▸ **Task instructions**: Please set down exactly the lines of the listing below from the line containing "Protein AF-A0A2M7CLM7-F1 (afdb_monomer)" through the line containing "ATOM 1 N N . MET A 1 1 ? 38.651", both lines included, leaving out all other lines.

▸ **Task data**:
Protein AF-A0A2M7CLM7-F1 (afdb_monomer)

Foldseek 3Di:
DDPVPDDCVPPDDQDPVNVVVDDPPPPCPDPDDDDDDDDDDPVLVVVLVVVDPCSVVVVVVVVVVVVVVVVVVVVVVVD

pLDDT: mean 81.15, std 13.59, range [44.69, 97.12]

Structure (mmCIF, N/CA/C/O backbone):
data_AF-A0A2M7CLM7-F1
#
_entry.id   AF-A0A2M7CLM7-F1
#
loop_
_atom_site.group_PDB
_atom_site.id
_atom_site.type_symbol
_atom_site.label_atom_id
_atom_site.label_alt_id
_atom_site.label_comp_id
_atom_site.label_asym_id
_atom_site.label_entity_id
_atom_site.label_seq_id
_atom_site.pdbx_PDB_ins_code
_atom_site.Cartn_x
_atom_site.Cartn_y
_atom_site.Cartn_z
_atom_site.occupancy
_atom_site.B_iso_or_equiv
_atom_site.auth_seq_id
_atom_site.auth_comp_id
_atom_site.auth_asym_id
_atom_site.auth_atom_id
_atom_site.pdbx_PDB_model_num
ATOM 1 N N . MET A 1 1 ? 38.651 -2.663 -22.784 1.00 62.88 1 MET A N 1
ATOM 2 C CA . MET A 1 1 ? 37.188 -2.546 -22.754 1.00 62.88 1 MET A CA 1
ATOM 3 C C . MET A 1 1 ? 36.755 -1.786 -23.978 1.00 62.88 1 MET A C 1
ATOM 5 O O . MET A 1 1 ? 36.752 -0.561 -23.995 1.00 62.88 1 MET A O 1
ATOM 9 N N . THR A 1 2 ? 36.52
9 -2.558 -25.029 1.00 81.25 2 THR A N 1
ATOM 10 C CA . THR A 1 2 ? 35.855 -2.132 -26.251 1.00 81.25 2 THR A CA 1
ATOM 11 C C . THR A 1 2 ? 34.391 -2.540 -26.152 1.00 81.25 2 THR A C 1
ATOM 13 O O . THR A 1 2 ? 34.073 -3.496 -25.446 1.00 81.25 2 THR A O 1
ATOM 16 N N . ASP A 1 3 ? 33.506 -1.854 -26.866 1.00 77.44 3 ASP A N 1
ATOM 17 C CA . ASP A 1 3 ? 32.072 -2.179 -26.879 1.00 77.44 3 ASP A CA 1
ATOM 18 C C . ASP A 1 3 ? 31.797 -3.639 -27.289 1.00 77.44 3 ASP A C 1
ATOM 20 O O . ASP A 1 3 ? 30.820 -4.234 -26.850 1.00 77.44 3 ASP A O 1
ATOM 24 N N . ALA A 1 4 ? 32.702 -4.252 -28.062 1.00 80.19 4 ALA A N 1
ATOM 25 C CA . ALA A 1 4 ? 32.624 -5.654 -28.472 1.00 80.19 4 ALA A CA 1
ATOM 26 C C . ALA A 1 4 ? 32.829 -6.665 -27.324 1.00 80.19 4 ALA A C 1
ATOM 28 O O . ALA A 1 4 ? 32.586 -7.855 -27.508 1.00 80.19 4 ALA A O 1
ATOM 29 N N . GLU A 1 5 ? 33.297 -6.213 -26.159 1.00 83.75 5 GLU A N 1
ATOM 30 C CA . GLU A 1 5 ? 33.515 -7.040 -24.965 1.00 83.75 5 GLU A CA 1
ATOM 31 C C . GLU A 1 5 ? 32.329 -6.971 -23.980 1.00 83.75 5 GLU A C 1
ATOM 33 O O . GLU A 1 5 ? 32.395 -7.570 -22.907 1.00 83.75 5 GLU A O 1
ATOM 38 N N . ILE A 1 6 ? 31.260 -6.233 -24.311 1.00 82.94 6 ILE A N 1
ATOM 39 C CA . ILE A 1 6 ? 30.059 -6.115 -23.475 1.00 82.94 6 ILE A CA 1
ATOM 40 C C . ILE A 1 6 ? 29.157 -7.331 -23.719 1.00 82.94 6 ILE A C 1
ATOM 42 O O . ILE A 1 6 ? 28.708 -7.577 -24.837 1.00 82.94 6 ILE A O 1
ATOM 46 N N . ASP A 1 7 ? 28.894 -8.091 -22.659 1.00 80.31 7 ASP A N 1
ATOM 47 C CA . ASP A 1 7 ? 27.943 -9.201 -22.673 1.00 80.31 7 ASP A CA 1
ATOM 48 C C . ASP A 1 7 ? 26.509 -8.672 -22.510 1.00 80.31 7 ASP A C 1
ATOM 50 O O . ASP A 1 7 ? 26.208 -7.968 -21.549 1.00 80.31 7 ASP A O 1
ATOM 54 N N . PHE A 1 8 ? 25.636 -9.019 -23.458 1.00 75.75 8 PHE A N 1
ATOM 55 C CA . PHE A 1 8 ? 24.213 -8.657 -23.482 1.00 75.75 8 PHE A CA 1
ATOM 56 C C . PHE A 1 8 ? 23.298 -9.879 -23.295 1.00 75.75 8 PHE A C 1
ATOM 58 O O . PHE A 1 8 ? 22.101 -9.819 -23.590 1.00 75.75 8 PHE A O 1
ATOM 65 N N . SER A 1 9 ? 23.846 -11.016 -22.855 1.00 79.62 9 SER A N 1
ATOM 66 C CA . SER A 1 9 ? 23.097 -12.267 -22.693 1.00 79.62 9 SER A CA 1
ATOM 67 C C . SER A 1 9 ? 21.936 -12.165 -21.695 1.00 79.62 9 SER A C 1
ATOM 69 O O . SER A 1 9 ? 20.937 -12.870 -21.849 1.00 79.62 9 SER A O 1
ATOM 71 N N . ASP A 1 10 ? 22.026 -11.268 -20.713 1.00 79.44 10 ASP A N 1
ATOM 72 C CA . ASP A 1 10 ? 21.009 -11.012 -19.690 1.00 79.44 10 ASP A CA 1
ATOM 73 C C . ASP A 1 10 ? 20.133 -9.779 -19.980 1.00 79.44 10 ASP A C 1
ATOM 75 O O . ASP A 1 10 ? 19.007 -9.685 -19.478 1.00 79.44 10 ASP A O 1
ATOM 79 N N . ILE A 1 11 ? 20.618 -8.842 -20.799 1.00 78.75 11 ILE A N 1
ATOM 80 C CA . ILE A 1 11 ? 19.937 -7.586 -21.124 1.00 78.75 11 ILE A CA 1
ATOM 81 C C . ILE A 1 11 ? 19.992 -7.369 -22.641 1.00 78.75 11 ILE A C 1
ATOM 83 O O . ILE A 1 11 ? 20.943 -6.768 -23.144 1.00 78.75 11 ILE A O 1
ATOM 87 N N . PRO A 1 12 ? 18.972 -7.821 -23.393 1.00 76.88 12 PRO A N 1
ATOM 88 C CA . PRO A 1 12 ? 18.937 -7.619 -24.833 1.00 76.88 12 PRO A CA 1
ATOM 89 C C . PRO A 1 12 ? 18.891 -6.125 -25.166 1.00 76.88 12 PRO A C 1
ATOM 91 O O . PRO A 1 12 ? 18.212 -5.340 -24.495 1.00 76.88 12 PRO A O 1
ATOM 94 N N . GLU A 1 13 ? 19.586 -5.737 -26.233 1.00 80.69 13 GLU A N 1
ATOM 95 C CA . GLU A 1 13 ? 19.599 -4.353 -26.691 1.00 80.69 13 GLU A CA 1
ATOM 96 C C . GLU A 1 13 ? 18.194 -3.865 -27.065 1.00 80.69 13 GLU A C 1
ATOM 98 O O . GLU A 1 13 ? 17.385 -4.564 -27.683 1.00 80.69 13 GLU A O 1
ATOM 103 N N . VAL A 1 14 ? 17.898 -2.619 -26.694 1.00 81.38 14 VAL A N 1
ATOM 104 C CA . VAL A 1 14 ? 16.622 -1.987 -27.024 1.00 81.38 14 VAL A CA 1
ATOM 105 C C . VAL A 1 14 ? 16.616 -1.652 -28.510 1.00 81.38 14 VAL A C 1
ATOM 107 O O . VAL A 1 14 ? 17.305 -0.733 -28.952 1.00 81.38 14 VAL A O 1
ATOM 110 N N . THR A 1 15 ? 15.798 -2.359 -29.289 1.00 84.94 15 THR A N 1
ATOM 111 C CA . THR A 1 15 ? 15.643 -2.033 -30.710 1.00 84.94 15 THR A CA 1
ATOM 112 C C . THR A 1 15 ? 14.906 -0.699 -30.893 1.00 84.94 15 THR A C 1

==

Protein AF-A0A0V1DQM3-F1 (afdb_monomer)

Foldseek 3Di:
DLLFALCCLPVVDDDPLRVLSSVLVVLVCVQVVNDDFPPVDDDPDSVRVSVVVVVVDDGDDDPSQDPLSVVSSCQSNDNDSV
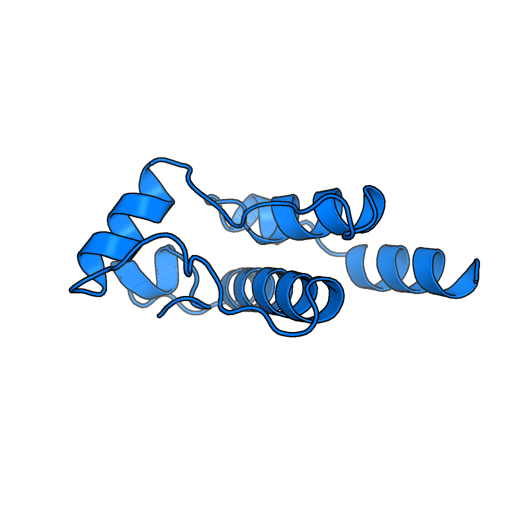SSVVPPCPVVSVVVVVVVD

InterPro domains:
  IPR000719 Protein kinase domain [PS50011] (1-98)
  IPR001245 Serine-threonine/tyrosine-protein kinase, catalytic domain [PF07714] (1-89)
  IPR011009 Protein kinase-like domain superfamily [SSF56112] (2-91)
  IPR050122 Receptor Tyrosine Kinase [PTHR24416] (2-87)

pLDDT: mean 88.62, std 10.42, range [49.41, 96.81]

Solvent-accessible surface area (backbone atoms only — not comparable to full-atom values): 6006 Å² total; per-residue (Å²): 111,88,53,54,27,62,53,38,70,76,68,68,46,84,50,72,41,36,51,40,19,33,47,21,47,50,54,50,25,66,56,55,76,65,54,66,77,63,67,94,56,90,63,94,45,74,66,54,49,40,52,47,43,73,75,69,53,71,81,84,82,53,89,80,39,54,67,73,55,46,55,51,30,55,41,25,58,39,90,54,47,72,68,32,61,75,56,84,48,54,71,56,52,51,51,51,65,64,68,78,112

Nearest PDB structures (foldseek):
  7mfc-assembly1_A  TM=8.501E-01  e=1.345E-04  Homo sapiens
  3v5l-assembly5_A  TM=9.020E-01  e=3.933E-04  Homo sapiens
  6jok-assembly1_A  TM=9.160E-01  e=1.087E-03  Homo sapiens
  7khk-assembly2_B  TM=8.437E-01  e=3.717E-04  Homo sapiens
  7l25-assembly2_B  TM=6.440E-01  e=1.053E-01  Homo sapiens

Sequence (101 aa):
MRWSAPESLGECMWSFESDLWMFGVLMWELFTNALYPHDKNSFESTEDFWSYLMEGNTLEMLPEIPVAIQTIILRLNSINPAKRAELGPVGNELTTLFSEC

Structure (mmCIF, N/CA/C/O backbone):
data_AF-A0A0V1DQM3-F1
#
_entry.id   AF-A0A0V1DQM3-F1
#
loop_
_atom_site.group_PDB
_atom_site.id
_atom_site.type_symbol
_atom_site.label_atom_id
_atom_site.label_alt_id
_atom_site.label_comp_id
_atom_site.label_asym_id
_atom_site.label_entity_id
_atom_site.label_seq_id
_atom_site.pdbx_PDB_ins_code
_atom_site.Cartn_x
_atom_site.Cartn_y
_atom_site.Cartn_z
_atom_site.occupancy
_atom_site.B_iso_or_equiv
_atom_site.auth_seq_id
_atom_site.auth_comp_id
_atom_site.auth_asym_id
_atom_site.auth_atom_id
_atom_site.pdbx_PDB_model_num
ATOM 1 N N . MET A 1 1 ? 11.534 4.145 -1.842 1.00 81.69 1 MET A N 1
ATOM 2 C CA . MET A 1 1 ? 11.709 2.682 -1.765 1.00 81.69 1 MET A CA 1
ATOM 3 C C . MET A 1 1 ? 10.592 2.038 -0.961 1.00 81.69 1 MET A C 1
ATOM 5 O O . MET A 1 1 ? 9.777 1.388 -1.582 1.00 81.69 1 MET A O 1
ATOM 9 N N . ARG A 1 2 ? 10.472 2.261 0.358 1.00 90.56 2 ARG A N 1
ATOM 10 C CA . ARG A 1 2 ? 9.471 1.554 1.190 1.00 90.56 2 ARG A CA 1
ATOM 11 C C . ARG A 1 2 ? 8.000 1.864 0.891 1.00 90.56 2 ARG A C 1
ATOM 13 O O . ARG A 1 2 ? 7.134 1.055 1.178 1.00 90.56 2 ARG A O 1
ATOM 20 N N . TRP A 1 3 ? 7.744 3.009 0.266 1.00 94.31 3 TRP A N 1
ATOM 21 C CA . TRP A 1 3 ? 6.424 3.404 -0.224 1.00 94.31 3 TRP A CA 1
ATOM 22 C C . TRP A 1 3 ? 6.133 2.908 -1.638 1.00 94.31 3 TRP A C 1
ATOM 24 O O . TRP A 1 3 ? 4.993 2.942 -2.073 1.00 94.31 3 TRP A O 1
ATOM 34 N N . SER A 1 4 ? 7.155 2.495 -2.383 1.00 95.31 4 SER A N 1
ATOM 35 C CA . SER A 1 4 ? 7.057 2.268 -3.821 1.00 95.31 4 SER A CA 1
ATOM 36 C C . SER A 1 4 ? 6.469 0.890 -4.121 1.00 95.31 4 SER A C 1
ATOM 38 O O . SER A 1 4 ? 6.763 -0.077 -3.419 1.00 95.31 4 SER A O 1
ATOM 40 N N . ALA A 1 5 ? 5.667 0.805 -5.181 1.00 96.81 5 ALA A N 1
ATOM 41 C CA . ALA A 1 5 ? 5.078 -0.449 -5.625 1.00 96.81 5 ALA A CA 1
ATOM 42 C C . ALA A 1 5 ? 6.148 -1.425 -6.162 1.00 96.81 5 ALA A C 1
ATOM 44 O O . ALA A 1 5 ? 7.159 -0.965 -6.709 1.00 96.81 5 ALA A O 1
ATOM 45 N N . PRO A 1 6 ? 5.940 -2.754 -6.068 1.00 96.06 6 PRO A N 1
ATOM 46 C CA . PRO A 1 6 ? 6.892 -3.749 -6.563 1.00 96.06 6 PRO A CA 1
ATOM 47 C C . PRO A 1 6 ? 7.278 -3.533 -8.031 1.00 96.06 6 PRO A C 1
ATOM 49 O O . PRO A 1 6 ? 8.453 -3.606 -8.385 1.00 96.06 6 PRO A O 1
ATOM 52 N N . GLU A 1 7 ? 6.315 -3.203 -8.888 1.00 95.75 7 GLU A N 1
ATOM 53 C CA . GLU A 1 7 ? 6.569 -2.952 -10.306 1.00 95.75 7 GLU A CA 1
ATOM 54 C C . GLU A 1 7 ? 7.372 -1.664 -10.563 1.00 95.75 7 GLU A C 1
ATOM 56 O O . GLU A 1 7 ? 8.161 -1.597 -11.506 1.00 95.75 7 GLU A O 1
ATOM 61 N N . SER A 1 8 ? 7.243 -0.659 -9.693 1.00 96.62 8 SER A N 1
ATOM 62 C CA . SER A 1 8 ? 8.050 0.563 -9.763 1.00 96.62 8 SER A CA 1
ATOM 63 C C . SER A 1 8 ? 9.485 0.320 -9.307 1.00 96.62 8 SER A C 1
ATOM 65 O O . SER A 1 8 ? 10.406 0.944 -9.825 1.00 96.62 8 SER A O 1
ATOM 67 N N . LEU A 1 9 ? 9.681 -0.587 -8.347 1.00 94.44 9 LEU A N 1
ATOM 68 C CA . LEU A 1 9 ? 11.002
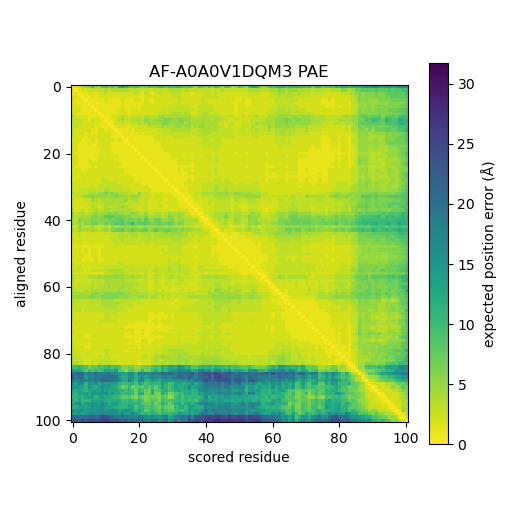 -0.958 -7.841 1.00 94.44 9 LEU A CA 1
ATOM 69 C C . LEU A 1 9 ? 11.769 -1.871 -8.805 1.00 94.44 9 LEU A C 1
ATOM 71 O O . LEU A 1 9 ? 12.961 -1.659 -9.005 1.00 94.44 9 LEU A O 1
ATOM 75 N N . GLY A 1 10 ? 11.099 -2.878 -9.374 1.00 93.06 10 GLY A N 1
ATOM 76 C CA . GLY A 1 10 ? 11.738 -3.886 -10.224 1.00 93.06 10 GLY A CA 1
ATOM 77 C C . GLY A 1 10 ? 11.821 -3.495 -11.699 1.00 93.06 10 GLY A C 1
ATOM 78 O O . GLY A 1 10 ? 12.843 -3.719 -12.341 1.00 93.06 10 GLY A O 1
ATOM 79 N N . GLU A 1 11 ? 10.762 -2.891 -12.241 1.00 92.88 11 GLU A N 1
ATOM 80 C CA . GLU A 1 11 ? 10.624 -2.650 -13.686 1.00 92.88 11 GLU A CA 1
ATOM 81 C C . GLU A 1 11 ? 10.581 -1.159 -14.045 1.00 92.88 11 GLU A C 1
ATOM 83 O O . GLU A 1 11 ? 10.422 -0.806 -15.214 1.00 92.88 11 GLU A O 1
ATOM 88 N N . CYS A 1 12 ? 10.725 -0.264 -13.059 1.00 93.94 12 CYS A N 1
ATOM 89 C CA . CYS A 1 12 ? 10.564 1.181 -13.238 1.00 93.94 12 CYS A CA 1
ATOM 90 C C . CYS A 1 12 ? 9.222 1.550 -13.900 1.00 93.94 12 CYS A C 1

▸ **Answer space**:
Protein AF-A0A2M7CLM7-F1 (afdb_monomer)

Foldseek 3Di:
DDPVPDDCVPPDDQDPVNVVVDDPPPPCPDPDDDDDDDDDDPVLVVVLVVVDPCSVVVVVVVVVVVVVVVVVVVVVVVD

pLDDT: mean 81.15, std 13.59, range [44.69, 97.12]

Structure (mmCIF, N/CA/C/O backbone):
data_AF-A0A2M7CLM7-F1
#
_entry.id   AF-A0A2M7CLM7-F1
#
loop_
_atom_site.group_PDB
_atom_site.id
_atom_site.type_symbol
_atom_site.label_atom_id
_atom_site.label_alt_id
_atom_site.label_comp_id
_atom_site.label_asym_id
_atom_site.label_entity_id
_atom_site.label_seq_id
_atom_site.pdbx_PDB_ins_code
_atom_site.Cartn_x
_atom_site.Cartn_y
_atom_site.Cartn_z
_atom_site.occupancy
_atom_site.B_iso_or_equiv
_atom_site.auth_seq_id
_atom_site.auth_comp_id
_atom_site.auth_asym_id
_atom_site.auth_atom_id
_atom_site.pdbx_PDB_model_num
ATOM 1 N N . MET A 1 1 ? 38.651 -2.663 -22.784 1.00 62.88 1 MET A N 1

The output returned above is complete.